Я посмотрел искоса на монаха, и мне показалось, что он улыбнулся, ибо, как я знал, слово «милость» всегда означало в таких обещаниях «милость для судей» или «милость для страны», как слово «жизнь» означало обычно в обещаниях инквизиторов – «жизнь вечную». Но Рената не заметила коварства в речи допросчика, или, может быть, ей все равно было, пред кем ни каяться, но только со всею искренностью, с какой иногда делала она свои признания мне, в счастливые часы нашей близости, она отвечала:
– Я не ищу никакой милости. Я хочу и ищу смерти. Верую в милосердие божие на последнем суде, если здесь искуплю свои прегрешения.
Брат Фома посмотрел на меня, осведомился: «Записано?» – и опять спросил Ренату:
– Итак, ты сознаешься, что заключила пакт с дьяволом?
Рената отвечала:
– Страшны мои преступления, и не могла бы я исчислить их все, если бы говорила с утра до вечера. Но я отреклась от злого и думала, что господь принял мое покаяние. Не ищу я оправдания в грехах моих, богом живым клянусь вам, что в эту обитель пришла искать мира и утешения, а не вносить раздор! Но попустил господь, чтобы и здесь не могла я укрыться от врага моего, которому сама дала власть над собой. Сожгите меня, господа судьи, жажду огня, как избавления, так как вижу, что нет мне на земле места, где бы могла я жить спокойно!

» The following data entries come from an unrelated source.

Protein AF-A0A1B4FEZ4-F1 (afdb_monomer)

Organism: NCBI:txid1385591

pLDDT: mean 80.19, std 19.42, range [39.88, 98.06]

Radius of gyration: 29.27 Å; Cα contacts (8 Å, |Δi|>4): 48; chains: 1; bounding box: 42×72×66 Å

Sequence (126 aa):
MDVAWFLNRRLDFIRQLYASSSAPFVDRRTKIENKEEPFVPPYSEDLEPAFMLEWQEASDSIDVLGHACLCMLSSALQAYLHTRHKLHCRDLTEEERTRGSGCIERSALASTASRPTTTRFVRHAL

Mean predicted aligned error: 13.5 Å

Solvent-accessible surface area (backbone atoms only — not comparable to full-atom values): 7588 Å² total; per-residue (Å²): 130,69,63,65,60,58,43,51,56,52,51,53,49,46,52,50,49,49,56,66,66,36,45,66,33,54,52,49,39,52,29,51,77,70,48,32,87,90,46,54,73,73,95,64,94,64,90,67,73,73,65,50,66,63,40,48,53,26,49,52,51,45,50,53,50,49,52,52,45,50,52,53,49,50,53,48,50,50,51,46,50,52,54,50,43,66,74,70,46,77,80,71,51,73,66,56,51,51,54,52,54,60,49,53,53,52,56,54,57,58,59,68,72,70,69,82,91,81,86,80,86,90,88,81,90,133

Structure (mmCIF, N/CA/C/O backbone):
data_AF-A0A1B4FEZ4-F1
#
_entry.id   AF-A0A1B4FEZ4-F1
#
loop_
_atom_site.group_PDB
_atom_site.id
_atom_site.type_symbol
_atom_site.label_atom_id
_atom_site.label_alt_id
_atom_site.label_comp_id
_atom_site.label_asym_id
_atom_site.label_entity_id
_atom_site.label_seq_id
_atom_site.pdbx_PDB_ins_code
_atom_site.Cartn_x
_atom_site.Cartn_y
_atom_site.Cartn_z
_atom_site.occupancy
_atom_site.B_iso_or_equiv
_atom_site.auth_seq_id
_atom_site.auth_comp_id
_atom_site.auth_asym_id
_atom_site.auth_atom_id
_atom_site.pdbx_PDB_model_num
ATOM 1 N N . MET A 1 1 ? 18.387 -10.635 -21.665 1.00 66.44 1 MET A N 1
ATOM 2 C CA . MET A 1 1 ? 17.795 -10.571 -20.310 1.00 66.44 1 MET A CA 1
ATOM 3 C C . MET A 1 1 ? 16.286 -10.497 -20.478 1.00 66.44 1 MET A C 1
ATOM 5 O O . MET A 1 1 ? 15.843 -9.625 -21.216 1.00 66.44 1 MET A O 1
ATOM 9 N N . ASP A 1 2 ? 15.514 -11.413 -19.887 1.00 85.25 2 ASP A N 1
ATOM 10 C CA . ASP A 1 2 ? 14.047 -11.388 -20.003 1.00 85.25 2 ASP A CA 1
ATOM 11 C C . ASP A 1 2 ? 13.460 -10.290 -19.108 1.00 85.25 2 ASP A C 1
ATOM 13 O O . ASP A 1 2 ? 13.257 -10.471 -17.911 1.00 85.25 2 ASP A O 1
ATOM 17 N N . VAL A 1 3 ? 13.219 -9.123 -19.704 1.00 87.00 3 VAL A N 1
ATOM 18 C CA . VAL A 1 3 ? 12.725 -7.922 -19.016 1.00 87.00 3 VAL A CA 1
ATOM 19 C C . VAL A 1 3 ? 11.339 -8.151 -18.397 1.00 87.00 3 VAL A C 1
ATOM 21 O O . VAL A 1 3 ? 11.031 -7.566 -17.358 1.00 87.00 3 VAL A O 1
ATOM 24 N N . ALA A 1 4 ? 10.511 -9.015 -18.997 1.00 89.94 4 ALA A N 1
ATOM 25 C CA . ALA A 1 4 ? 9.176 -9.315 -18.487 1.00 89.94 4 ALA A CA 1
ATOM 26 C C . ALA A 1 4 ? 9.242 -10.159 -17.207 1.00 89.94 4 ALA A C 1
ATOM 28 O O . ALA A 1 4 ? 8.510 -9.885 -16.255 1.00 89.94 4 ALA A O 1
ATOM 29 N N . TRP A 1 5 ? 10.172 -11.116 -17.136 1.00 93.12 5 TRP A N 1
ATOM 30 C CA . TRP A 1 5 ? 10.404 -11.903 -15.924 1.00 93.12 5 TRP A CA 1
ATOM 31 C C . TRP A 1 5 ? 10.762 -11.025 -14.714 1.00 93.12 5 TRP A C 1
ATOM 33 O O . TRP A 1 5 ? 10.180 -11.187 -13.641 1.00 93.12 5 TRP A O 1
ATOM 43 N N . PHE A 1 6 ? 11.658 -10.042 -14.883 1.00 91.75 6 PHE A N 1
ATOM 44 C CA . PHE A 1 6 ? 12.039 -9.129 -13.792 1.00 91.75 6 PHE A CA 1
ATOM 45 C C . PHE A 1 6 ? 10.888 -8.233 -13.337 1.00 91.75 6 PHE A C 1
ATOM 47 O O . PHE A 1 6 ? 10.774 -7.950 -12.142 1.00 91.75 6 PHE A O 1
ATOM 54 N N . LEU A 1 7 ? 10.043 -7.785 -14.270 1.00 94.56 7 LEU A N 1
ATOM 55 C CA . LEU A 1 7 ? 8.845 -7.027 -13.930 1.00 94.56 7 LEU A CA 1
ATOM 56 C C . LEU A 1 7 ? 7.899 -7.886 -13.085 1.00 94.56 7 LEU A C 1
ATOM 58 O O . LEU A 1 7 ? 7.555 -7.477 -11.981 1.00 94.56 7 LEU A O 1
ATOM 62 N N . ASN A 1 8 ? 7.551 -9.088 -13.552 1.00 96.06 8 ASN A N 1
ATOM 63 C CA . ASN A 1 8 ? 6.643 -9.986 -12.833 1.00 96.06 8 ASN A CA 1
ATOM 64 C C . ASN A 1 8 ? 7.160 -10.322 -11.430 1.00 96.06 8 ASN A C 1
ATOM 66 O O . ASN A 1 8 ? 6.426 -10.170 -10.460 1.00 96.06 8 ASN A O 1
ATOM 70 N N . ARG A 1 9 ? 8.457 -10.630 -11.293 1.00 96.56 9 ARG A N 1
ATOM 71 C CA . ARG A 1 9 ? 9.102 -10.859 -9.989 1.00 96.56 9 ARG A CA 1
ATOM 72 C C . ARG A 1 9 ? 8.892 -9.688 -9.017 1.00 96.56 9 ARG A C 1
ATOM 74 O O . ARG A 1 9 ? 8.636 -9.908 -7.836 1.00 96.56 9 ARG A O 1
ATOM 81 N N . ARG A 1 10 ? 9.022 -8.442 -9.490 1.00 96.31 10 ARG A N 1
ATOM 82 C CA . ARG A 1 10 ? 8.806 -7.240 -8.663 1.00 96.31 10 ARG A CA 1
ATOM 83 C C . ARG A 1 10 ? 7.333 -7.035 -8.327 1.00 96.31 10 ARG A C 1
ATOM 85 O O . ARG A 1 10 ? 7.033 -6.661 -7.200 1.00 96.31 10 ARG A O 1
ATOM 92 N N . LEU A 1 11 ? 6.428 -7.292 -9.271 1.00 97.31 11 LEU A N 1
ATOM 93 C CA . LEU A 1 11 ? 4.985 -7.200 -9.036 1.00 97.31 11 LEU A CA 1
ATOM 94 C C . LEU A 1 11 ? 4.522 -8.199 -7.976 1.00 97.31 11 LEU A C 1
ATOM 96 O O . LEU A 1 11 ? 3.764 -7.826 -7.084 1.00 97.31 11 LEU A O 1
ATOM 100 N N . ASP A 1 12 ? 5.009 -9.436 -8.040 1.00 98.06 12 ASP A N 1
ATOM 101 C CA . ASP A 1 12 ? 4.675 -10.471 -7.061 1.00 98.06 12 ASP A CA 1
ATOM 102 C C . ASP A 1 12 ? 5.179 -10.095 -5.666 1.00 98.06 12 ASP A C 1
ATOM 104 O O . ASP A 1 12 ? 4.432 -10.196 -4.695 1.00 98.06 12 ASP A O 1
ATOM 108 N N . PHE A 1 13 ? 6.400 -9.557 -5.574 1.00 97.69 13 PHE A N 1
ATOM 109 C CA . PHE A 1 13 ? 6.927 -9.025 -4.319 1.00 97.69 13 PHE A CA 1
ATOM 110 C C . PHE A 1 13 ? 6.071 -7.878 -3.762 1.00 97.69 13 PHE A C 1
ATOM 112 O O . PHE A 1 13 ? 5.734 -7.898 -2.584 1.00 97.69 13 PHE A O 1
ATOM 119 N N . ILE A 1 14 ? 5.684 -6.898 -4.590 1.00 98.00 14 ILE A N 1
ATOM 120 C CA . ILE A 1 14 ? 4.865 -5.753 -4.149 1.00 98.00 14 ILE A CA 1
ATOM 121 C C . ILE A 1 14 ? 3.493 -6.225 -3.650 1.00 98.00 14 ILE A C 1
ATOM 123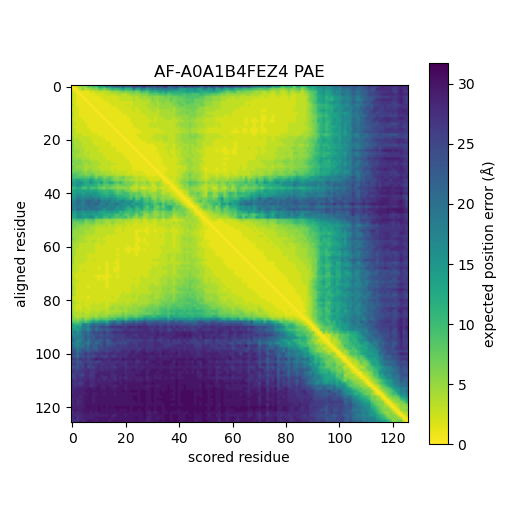 O O . ILE A 1 14 ? 3.025 -5.762 -2.612 1.00 98.00 14 ILE A O 1
ATOM 127 N N . ARG A 1 15 ? 2.860 -7.169 -4.358 1.00 97.44 15 ARG A N 1
ATOM 128 C CA . ARG A 1 15 ? 1.579 -7.760 -3.944 1.00 97.44 15 ARG A CA 1
ATOM 129 C C . ARG A 1 15 ? 1.703 -8.485 -2.611 1.00 97.44 15 ARG A C 1
ATOM 131 O O . ARG A 1 15 ? 0.878 -8.269 -1.729 1.00 97.44 15 ARG A O 1
ATOM 138 N N . GLN A 1 16 ? 2.731 -9.322 -2.470 1.00 97.88 16 GLN A N 1
ATOM 139 C CA . GLN A 1 16 ? 2.991 -10.047 -1.232 1.00 97.88 16 GLN A CA 1
ATOM 140 C C . GLN A 1 16 ? 3.249 -9.079 -0.075 1.00 97.88 16 GLN A C 1
ATOM 142 O O . GLN A 1 16 ? 2.655 -9.236 0.985 1.00 97.88 16 GLN A O 1
ATOM 147 N N . LEU A 1 17 ? 4.090 -8.063 -0.284 1.00 97.50 17 LEU A N 1
ATOM 148 C CA . LEU A 1 17 ? 4.408 -7.056 0.722 1.00 97.50 17 LEU A CA 1
ATOM 149 C C . LEU A 1 17 ? 3.148 -6.334 1.197 1.00 97.50 17 LEU A C 1
ATOM 151 O O . LEU A 1 17 ? 2.896 -6.290 2.396 1.00 97.50 17 LEU A O 1
ATOM 155 N N . TYR A 1 18 ? 2.333 -5.818 0.272 1.00 97.94 18 TYR A N 1
ATOM 156 C CA . TYR A 1 18 ? 1.100 -5.134 0.646 1.00 97.94 18 TYR A CA 1
ATOM 157 C C . TYR A 1 18 ? 0.162 -6.069 1.414 1.00 97.94 18 TYR A C 1
ATOM 159 O O . TYR A 1 18 ? -0.283 -5.714 2.501 1.0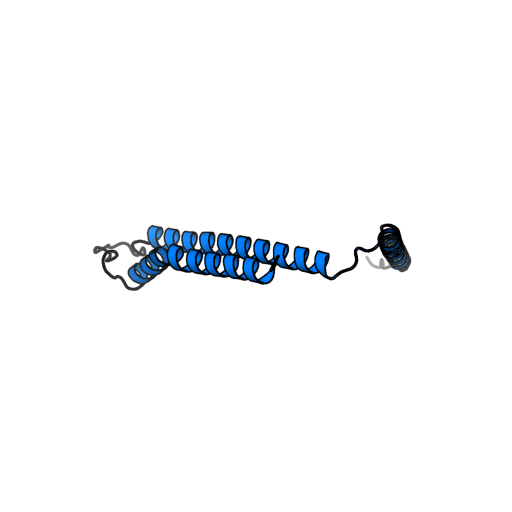0 97.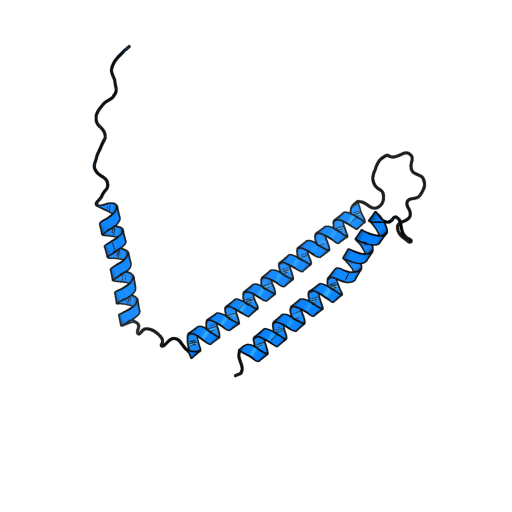94 18 TYR A O 1
ATOM 167 N N . ALA A 1 19 ? -0.087 -7.281 0.909 1.00 97.25 19 ALA A N 1
ATOM 168 C CA . ALA A 1 19 ? -1.003 -8.224 1.546 1.00 97.25 19 ALA A CA 1
ATOM 169 C C . ALA A 1 19 ? -0.537 -8.630 2.954 1.00 97.25 19 ALA A C 1
ATOM 171 O O . ALA A 1 19 ? -1.314 -8.573 3.902 1.00 97.25 19 ALA A O 1
ATOM 172 N N . SER A 1 20 ? 0.736 -9.000 3.112 1.00 97.19 20 SER A N 1
ATOM 173 C CA . SER A 1 20 ? 1.278 -9.436 4.402 1.00 97.19 20 SER A CA 1
ATOM 174 C C . SER A 1 20 ? 1.412 -8.294 5.408 1.00 97.19 20 SER A C 1
ATOM 176 O O . SER A 1 20 ? 1.148 -8.497 6.589 1.00 97.19 20 SER A O 1
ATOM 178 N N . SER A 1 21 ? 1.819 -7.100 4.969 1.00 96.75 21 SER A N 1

Преодолев свою слабость, Рената эти слова произнесла страстно, и хорошо было, что сидел я в стороне от других судей, ибо у меня глаза наполнились слезами, когда услышал я такие страшные признания, но никакого впечатления не оказали они на доминиканца, и он прервал Ренату, сказав:
– Ты погоди, любезная. Мы тебя будем спрашивать, а ты отвечай.

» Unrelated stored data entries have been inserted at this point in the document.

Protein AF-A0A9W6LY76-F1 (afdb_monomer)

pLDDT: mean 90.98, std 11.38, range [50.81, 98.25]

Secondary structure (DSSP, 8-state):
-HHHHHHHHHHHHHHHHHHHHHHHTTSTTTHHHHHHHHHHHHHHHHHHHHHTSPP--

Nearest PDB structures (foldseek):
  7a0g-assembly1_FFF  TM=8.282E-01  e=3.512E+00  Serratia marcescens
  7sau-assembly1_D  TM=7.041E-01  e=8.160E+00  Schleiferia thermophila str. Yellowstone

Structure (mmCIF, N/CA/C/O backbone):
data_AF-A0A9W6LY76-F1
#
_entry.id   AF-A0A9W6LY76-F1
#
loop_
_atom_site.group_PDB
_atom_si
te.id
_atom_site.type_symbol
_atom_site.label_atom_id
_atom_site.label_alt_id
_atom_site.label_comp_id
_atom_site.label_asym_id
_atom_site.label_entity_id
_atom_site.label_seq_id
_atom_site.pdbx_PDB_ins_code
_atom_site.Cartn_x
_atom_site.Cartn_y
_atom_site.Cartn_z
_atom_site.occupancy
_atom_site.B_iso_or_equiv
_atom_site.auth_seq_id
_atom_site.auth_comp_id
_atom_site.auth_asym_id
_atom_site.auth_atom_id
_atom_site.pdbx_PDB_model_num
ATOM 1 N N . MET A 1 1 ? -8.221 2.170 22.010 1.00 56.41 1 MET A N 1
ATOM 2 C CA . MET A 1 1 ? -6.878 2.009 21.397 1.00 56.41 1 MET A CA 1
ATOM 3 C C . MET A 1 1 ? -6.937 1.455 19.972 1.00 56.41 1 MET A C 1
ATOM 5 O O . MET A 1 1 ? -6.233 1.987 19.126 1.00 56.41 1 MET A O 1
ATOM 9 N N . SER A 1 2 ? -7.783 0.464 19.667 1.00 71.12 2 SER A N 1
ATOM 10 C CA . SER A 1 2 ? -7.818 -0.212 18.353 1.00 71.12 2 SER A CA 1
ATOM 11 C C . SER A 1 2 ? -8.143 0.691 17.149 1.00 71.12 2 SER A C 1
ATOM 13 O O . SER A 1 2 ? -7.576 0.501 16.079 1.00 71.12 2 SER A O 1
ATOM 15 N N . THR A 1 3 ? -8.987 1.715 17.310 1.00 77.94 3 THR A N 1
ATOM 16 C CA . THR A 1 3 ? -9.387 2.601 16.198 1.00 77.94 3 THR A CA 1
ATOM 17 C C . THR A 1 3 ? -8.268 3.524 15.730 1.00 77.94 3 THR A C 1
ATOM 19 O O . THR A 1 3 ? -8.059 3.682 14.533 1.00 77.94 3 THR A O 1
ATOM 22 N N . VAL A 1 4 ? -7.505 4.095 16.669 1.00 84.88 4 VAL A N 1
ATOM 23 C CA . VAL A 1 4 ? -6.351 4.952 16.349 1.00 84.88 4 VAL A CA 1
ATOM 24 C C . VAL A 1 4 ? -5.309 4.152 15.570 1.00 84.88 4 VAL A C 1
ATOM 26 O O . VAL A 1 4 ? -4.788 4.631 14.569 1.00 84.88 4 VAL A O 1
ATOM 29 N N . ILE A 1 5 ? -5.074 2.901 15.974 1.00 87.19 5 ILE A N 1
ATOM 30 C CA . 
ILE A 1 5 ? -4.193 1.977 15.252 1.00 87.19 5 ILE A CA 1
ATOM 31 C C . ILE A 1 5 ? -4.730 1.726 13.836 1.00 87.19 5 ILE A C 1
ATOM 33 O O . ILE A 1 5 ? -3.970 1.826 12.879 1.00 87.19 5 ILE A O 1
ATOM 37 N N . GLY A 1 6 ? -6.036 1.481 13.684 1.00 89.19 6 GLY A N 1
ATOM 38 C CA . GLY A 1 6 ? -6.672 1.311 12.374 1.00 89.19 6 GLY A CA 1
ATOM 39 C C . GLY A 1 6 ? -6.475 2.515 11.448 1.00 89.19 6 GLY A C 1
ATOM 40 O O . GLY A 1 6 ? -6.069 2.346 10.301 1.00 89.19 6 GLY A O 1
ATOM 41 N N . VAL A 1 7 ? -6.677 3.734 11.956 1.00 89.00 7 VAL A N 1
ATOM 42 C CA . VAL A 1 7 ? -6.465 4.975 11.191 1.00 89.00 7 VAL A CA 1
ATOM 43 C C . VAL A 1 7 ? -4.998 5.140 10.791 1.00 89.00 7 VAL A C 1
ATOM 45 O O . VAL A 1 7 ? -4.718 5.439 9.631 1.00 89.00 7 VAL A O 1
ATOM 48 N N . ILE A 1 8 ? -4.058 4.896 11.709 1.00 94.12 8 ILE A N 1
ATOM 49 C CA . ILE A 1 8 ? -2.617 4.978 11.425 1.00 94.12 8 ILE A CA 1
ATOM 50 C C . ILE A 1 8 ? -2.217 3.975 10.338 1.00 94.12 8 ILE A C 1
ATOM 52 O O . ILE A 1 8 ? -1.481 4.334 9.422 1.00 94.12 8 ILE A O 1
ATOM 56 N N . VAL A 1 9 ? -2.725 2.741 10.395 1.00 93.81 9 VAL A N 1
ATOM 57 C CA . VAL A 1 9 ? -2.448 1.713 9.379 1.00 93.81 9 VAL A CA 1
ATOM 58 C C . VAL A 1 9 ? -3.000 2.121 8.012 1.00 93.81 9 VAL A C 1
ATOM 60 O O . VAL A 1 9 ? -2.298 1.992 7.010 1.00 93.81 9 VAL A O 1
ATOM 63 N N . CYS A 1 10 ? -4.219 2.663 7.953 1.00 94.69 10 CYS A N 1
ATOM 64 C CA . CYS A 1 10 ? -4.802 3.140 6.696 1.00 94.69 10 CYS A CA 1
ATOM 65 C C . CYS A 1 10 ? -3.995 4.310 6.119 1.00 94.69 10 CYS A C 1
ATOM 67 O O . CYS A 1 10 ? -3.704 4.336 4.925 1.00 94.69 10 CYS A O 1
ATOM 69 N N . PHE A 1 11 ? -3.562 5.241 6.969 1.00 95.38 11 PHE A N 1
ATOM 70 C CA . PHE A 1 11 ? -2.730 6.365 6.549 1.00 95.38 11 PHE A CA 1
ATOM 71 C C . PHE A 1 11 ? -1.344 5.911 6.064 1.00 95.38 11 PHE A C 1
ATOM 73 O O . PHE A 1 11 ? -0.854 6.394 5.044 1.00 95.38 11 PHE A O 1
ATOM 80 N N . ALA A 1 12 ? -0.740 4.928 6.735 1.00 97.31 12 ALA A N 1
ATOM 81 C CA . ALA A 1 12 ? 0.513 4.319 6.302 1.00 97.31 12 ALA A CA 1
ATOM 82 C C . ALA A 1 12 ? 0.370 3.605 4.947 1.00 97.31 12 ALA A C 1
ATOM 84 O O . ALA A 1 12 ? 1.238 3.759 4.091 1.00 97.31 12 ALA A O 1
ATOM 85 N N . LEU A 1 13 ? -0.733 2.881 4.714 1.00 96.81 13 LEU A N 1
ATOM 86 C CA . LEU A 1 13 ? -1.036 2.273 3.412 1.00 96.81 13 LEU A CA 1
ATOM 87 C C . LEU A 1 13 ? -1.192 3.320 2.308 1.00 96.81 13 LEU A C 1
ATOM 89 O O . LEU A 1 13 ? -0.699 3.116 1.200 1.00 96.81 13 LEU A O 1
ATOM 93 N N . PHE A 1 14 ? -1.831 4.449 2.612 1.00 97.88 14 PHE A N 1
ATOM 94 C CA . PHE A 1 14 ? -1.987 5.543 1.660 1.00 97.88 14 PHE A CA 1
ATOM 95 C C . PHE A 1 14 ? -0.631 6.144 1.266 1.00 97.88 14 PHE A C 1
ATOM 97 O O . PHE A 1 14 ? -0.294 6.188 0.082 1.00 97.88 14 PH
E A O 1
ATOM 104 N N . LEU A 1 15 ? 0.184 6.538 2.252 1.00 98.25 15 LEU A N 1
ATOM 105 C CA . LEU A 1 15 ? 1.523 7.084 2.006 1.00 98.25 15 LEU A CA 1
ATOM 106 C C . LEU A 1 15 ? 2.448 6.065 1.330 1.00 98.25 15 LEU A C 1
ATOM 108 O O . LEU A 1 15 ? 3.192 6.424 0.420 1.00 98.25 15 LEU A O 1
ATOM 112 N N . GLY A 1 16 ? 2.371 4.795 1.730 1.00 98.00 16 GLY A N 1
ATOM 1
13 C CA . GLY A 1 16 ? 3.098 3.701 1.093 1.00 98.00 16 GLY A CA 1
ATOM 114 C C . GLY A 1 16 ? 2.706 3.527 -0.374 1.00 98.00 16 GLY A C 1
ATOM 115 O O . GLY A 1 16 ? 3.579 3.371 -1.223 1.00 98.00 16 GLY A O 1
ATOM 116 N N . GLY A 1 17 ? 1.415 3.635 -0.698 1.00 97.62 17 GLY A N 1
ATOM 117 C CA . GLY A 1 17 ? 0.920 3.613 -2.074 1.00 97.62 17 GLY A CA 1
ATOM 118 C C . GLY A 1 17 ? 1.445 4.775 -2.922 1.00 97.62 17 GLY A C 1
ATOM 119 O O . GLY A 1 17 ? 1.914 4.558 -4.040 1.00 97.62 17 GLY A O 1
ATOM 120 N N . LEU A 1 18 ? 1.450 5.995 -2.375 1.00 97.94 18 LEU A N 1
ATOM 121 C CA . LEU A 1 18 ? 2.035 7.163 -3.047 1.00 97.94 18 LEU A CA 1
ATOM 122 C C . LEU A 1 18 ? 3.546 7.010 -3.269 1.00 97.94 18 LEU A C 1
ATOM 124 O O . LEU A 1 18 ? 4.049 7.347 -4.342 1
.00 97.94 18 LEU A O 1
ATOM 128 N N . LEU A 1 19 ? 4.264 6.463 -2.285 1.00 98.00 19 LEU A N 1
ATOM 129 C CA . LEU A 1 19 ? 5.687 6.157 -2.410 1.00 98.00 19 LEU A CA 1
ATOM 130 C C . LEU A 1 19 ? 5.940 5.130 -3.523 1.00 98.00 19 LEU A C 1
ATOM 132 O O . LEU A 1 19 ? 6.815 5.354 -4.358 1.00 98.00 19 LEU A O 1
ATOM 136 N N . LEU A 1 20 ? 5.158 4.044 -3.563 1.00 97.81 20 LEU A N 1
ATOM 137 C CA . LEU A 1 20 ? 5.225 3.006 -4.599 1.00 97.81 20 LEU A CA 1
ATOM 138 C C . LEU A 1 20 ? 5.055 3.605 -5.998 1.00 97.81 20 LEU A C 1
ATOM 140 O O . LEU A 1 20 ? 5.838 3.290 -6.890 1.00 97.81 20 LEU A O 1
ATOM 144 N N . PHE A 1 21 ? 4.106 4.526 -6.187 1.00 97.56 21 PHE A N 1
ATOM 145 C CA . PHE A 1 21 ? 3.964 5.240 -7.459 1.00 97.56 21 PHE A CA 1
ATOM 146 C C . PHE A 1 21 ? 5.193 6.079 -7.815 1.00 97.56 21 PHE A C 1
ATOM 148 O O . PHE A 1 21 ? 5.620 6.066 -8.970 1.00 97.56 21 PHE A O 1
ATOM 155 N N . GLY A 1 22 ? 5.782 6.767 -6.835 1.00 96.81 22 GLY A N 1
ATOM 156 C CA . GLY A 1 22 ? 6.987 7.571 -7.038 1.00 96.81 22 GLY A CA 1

После этого брат Фома достал из кармана книжечку, в которой, по различным признакам, узнал я «Malleus Maleficarum in tres partes divisus» Шпренгера и Инститора, и, справляясь с этим руководством, стал задавать Ренате обстоятельные вопросы, которые я, равно как и следовавшие за ними ответы, должен был записывать, хотя порою сжимал зубы от отчаяния. Весь этот допрос я и передам здесь именно так, как записал его, ибо каждый губительный вопрос присасывался к моей душе, как щупальце морского спрута, и каждое горестное признание Ренаты оставалось в моей памяти, как слова молитвы, вытверженной с детства. Думаю, что не изменю я ни одного слова из моей записи, воспроизводя ее на страницах этого правдивого рассказа.
Замечу при этом, что на первые вопросы Рената отвечала с промедлением, отрывочно и кратко, голосом обессиленным, словно бы ей было чересчур тяжело выговаривать слова, но постепенно она как-то оживилась, даже увереннее стояла на ногах, а голос ее окреп и приобрел всю его обычную звучность. На последние вопросы она отвечала с каким-то увлечением, покорно разъясняя все, что только у нее ни спрашивали, охотно и пространно говоря даже о многом постороннем, входя в ненужные подробности, не стыдясь, по своему обыкновению, касаться вещей позорных и словно намеренно выискивая все более и более страшные обвинения против себя. Вспоминая примеры из нашей совместной жизни с Ренатою, склонен я думать, что далеко не все было правдой в ее исповеди, но что многое она тут же измыслила, беспощадно клевеща на себя с непонятной для меня целью, если только некий враждебный демон в то время не владел ее душой и не говорил ее устами, чтобы вернее погубить ее.